:: TASK INSTRUCTIONS ::
In the material below, find the line with "ATOM 144 C C" and the line with "ATOM 157 N N", then output those two lines and every line between them, exactly.

%%

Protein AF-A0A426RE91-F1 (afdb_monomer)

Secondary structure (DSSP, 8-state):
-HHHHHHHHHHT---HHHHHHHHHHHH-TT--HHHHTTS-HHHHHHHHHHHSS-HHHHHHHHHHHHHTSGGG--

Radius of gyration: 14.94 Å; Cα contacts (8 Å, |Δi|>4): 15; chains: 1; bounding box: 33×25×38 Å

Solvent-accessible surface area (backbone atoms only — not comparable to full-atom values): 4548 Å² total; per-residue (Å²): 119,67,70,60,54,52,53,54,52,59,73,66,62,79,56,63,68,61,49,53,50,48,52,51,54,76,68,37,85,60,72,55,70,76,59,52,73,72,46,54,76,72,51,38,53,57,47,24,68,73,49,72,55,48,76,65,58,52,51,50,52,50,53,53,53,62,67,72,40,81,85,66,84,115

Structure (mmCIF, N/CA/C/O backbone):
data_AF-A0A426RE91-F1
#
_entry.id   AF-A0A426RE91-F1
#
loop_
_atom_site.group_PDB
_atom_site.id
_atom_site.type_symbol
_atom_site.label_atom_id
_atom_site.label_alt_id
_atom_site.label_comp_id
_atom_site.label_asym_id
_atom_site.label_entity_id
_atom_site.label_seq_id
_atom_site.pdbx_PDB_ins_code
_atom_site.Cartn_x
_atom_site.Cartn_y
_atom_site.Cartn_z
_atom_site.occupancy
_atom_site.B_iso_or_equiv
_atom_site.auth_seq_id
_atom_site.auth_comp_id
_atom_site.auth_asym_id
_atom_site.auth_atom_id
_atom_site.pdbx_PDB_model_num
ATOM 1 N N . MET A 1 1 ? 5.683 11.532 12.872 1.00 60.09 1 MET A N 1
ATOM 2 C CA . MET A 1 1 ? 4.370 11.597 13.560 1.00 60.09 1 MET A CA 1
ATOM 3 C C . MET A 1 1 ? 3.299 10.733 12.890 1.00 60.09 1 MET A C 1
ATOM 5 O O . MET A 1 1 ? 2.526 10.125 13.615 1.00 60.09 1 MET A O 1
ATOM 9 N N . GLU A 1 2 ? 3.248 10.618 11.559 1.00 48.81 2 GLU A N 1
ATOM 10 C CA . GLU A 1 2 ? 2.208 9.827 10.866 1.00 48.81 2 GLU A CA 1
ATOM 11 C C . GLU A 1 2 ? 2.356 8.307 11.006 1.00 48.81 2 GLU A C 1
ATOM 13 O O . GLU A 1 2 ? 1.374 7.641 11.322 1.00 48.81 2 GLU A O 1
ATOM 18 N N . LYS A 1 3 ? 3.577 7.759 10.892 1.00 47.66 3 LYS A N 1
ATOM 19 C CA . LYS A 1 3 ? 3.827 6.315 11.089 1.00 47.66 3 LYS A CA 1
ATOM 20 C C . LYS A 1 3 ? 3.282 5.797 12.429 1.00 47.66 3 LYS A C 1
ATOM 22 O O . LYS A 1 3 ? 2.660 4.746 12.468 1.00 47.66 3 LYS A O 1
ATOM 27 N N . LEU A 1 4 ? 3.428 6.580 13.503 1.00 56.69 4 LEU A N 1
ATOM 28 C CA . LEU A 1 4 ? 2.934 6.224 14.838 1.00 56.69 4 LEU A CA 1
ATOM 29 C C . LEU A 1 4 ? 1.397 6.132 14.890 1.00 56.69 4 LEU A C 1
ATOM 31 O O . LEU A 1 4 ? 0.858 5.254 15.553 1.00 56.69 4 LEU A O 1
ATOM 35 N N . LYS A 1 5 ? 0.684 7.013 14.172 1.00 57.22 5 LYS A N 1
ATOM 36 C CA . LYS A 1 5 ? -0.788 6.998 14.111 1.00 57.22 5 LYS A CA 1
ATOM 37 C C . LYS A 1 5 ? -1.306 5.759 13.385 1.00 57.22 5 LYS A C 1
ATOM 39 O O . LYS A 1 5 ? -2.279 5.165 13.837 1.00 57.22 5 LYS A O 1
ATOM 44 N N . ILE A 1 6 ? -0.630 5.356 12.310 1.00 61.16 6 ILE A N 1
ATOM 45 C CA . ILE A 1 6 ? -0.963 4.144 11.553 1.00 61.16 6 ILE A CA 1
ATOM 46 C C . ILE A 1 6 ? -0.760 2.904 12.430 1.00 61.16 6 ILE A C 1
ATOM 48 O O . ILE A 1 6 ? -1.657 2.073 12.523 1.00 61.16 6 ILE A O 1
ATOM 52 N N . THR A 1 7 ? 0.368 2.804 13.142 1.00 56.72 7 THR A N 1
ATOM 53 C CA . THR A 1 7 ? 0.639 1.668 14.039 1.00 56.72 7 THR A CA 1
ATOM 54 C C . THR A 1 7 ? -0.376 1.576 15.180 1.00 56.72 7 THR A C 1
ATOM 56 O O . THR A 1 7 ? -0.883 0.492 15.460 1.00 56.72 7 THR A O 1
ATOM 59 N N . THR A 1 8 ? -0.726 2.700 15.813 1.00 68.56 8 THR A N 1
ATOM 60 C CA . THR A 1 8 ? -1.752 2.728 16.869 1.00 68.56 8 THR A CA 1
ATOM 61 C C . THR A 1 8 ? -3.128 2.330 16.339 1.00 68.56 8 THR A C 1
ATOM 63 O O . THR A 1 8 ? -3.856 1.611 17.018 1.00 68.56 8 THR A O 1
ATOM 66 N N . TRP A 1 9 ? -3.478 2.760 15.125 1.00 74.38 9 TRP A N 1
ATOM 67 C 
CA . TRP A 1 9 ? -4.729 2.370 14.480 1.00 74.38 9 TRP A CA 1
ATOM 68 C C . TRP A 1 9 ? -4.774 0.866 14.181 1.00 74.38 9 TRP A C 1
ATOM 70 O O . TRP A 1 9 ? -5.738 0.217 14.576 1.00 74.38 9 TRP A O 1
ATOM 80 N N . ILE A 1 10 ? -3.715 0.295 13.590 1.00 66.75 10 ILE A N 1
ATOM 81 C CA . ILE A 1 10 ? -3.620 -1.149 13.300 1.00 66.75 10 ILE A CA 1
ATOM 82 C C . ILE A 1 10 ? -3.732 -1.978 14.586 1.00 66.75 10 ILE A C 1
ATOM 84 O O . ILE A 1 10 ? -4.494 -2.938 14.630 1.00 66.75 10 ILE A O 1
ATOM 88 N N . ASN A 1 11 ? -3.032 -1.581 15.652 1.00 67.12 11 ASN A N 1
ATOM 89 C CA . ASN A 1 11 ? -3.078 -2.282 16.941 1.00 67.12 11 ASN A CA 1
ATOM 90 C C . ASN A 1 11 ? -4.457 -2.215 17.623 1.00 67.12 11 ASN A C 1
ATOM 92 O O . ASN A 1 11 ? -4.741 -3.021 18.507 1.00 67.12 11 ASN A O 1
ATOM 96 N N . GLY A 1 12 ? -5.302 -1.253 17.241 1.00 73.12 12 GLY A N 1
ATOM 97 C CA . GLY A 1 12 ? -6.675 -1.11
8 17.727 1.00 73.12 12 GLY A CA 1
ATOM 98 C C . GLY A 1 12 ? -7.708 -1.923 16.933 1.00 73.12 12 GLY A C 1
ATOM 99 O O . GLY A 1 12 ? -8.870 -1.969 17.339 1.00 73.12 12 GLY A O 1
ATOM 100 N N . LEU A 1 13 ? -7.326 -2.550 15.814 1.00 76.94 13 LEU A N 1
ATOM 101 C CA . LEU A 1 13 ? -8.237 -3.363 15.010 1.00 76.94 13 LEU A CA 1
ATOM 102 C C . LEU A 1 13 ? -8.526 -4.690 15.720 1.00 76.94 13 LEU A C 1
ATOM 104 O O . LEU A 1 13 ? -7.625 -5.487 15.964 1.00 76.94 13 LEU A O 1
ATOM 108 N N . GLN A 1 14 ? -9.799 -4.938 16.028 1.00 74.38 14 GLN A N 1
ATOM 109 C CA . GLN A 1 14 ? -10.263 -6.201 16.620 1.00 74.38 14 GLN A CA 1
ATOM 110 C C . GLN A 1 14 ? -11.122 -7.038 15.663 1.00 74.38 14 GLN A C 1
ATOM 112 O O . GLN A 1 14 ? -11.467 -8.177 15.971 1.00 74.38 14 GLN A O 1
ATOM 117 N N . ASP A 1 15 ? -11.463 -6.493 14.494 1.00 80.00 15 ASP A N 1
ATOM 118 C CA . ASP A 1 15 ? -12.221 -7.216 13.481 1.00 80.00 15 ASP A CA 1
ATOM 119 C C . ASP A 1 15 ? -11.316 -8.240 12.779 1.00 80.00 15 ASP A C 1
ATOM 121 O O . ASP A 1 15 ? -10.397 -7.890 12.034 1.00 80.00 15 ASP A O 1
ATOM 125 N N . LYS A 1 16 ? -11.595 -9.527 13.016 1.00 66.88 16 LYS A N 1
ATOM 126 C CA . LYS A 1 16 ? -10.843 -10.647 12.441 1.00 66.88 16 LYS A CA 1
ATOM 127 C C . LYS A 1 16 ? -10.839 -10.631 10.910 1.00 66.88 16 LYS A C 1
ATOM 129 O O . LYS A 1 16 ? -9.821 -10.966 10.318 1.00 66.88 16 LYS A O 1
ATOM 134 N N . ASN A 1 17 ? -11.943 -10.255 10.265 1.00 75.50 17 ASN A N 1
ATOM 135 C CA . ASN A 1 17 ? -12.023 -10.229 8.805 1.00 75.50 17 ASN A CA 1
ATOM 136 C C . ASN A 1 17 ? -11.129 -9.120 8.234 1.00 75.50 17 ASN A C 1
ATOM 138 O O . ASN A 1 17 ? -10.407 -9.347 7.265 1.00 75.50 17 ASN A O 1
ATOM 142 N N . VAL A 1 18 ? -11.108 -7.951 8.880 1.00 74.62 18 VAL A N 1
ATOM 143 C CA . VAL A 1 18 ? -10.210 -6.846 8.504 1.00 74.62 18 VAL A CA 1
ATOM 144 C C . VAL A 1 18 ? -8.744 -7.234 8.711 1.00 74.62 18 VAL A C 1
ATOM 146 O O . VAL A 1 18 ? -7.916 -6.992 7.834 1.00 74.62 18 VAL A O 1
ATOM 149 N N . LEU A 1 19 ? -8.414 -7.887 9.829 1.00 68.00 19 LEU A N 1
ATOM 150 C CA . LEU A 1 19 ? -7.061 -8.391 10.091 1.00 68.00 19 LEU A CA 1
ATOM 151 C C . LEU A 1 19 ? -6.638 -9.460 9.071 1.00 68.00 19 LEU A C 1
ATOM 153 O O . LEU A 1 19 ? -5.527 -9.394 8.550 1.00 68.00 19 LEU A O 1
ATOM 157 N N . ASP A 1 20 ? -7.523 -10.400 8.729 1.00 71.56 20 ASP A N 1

%%
%%

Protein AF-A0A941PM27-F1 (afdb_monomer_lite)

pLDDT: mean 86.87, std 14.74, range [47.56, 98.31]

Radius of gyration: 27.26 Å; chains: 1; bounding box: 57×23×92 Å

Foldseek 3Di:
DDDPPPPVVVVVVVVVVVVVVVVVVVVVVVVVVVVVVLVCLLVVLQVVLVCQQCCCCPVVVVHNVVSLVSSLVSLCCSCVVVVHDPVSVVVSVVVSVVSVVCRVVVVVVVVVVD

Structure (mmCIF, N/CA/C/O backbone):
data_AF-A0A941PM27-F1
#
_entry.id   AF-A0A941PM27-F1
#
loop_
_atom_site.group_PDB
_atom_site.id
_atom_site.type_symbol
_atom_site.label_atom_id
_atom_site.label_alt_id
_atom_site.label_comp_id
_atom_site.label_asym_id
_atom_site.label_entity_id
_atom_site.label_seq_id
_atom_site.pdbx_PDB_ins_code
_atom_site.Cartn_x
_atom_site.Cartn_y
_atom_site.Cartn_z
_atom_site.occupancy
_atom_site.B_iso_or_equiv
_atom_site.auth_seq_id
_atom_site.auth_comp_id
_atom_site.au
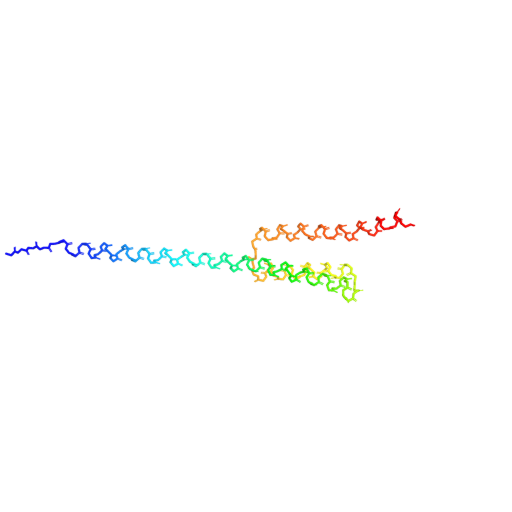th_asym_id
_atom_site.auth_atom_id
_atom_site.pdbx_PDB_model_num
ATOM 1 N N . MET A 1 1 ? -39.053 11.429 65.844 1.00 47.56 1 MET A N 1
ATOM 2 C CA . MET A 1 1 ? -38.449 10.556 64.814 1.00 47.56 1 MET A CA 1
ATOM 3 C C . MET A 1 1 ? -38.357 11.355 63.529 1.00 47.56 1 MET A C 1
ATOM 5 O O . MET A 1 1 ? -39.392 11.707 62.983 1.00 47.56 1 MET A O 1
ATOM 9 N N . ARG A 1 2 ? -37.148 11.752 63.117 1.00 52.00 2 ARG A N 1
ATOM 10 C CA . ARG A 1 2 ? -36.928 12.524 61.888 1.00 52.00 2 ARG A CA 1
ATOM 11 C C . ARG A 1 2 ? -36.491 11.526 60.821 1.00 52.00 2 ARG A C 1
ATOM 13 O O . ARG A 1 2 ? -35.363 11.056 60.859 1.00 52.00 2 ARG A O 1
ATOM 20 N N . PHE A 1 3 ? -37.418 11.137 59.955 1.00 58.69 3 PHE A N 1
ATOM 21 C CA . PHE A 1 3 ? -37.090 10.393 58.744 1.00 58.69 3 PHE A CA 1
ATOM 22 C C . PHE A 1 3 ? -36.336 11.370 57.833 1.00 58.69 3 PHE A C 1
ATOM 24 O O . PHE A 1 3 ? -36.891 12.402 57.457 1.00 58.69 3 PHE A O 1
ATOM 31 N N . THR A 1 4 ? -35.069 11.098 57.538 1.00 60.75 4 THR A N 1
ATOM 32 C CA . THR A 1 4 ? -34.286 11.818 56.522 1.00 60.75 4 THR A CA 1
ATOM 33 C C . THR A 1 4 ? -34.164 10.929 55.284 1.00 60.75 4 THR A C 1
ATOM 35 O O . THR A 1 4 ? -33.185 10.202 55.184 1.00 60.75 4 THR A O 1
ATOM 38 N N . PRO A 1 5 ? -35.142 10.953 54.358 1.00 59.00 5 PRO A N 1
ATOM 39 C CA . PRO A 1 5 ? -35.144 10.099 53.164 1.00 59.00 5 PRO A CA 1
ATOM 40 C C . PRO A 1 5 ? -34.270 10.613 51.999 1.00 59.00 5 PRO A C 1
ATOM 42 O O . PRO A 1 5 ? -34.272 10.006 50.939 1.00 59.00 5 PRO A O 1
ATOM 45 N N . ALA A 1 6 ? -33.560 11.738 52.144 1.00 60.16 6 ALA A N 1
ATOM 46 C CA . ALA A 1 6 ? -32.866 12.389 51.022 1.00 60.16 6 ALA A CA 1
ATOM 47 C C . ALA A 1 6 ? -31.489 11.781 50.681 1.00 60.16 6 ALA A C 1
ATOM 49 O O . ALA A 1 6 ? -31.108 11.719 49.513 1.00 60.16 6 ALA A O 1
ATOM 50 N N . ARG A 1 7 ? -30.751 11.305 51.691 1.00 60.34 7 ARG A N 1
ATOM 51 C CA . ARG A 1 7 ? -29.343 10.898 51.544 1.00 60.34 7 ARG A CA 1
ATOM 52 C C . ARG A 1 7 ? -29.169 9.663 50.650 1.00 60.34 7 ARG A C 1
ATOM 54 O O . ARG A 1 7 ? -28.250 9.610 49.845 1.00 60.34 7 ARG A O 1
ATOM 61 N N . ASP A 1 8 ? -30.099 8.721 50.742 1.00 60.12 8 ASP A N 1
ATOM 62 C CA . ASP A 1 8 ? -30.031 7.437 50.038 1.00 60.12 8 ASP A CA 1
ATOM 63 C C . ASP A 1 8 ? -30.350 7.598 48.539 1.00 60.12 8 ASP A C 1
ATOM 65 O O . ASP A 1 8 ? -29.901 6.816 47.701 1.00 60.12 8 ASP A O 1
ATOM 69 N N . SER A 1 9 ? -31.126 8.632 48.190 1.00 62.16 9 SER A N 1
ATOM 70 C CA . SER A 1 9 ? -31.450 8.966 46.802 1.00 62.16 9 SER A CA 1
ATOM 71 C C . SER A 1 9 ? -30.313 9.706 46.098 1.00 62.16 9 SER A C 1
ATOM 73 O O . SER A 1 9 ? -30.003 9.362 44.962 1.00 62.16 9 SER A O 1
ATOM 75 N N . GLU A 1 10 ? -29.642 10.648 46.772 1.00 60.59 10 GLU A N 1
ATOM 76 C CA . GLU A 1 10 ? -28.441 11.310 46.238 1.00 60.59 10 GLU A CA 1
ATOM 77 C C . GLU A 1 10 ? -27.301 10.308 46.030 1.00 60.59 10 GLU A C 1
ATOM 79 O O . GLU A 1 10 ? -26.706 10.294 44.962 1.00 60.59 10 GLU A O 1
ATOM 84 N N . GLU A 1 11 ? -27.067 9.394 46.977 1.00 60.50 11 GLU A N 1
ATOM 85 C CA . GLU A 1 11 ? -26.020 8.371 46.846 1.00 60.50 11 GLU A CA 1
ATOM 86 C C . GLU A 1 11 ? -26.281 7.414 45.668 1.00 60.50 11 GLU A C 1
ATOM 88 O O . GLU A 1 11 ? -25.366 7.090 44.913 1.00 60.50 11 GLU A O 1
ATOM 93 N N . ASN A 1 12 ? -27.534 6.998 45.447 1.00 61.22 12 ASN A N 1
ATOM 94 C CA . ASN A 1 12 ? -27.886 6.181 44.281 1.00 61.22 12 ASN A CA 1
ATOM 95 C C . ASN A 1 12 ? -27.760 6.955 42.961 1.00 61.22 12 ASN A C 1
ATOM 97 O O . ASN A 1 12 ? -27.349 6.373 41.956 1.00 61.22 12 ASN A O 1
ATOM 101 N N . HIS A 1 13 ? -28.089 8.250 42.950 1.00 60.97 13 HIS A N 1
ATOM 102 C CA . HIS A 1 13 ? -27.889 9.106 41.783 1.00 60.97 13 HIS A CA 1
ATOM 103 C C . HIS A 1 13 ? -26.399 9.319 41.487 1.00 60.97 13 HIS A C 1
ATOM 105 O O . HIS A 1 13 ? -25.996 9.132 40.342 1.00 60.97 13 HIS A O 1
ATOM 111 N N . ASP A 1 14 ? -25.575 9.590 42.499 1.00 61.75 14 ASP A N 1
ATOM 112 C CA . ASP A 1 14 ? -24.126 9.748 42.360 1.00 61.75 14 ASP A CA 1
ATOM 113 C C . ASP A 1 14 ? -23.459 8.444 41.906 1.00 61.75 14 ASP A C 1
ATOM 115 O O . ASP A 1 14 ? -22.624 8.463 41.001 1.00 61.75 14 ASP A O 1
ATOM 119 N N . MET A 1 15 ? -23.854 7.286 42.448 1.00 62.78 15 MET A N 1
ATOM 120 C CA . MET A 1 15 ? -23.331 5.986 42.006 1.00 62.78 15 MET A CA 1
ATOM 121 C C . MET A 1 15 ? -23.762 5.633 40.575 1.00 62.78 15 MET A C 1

%%

:: REPLY ::
ATOM 144 C C . VAL A 1 18 ? -8.744 -7.234 8.711 1.00 74.62 18 VAL A C 1
ATOM 146 O O . VAL A 1 18 ? -7.916 -6.992 7.834 1.00 74.62 18 VAL A O 1
ATOM 149 N N . LEU A 1 19 ? -8.414 -7.887 9.829 1.00 68.00 19 LEU A N 1
ATOM 150 C CA . LEU A 1 19 ? -7.061 -8.391 10.091 1.00 68.00 19 LEU A CA 1
ATOM 151 C C . LEU A 1 19 ? -6.638 -9.460 9.071 1.00 68.00 19 LEU A C 1
ATOM 153 O O . LEU A 1 19 ? -5.527 -9.394 8.550 1.00 68.00 19 LEU A O 1
ATOM 157 N N . ASP A 1 20 ? -7.523 -10.400 8.729 1.00 71.56 20 ASP A N 1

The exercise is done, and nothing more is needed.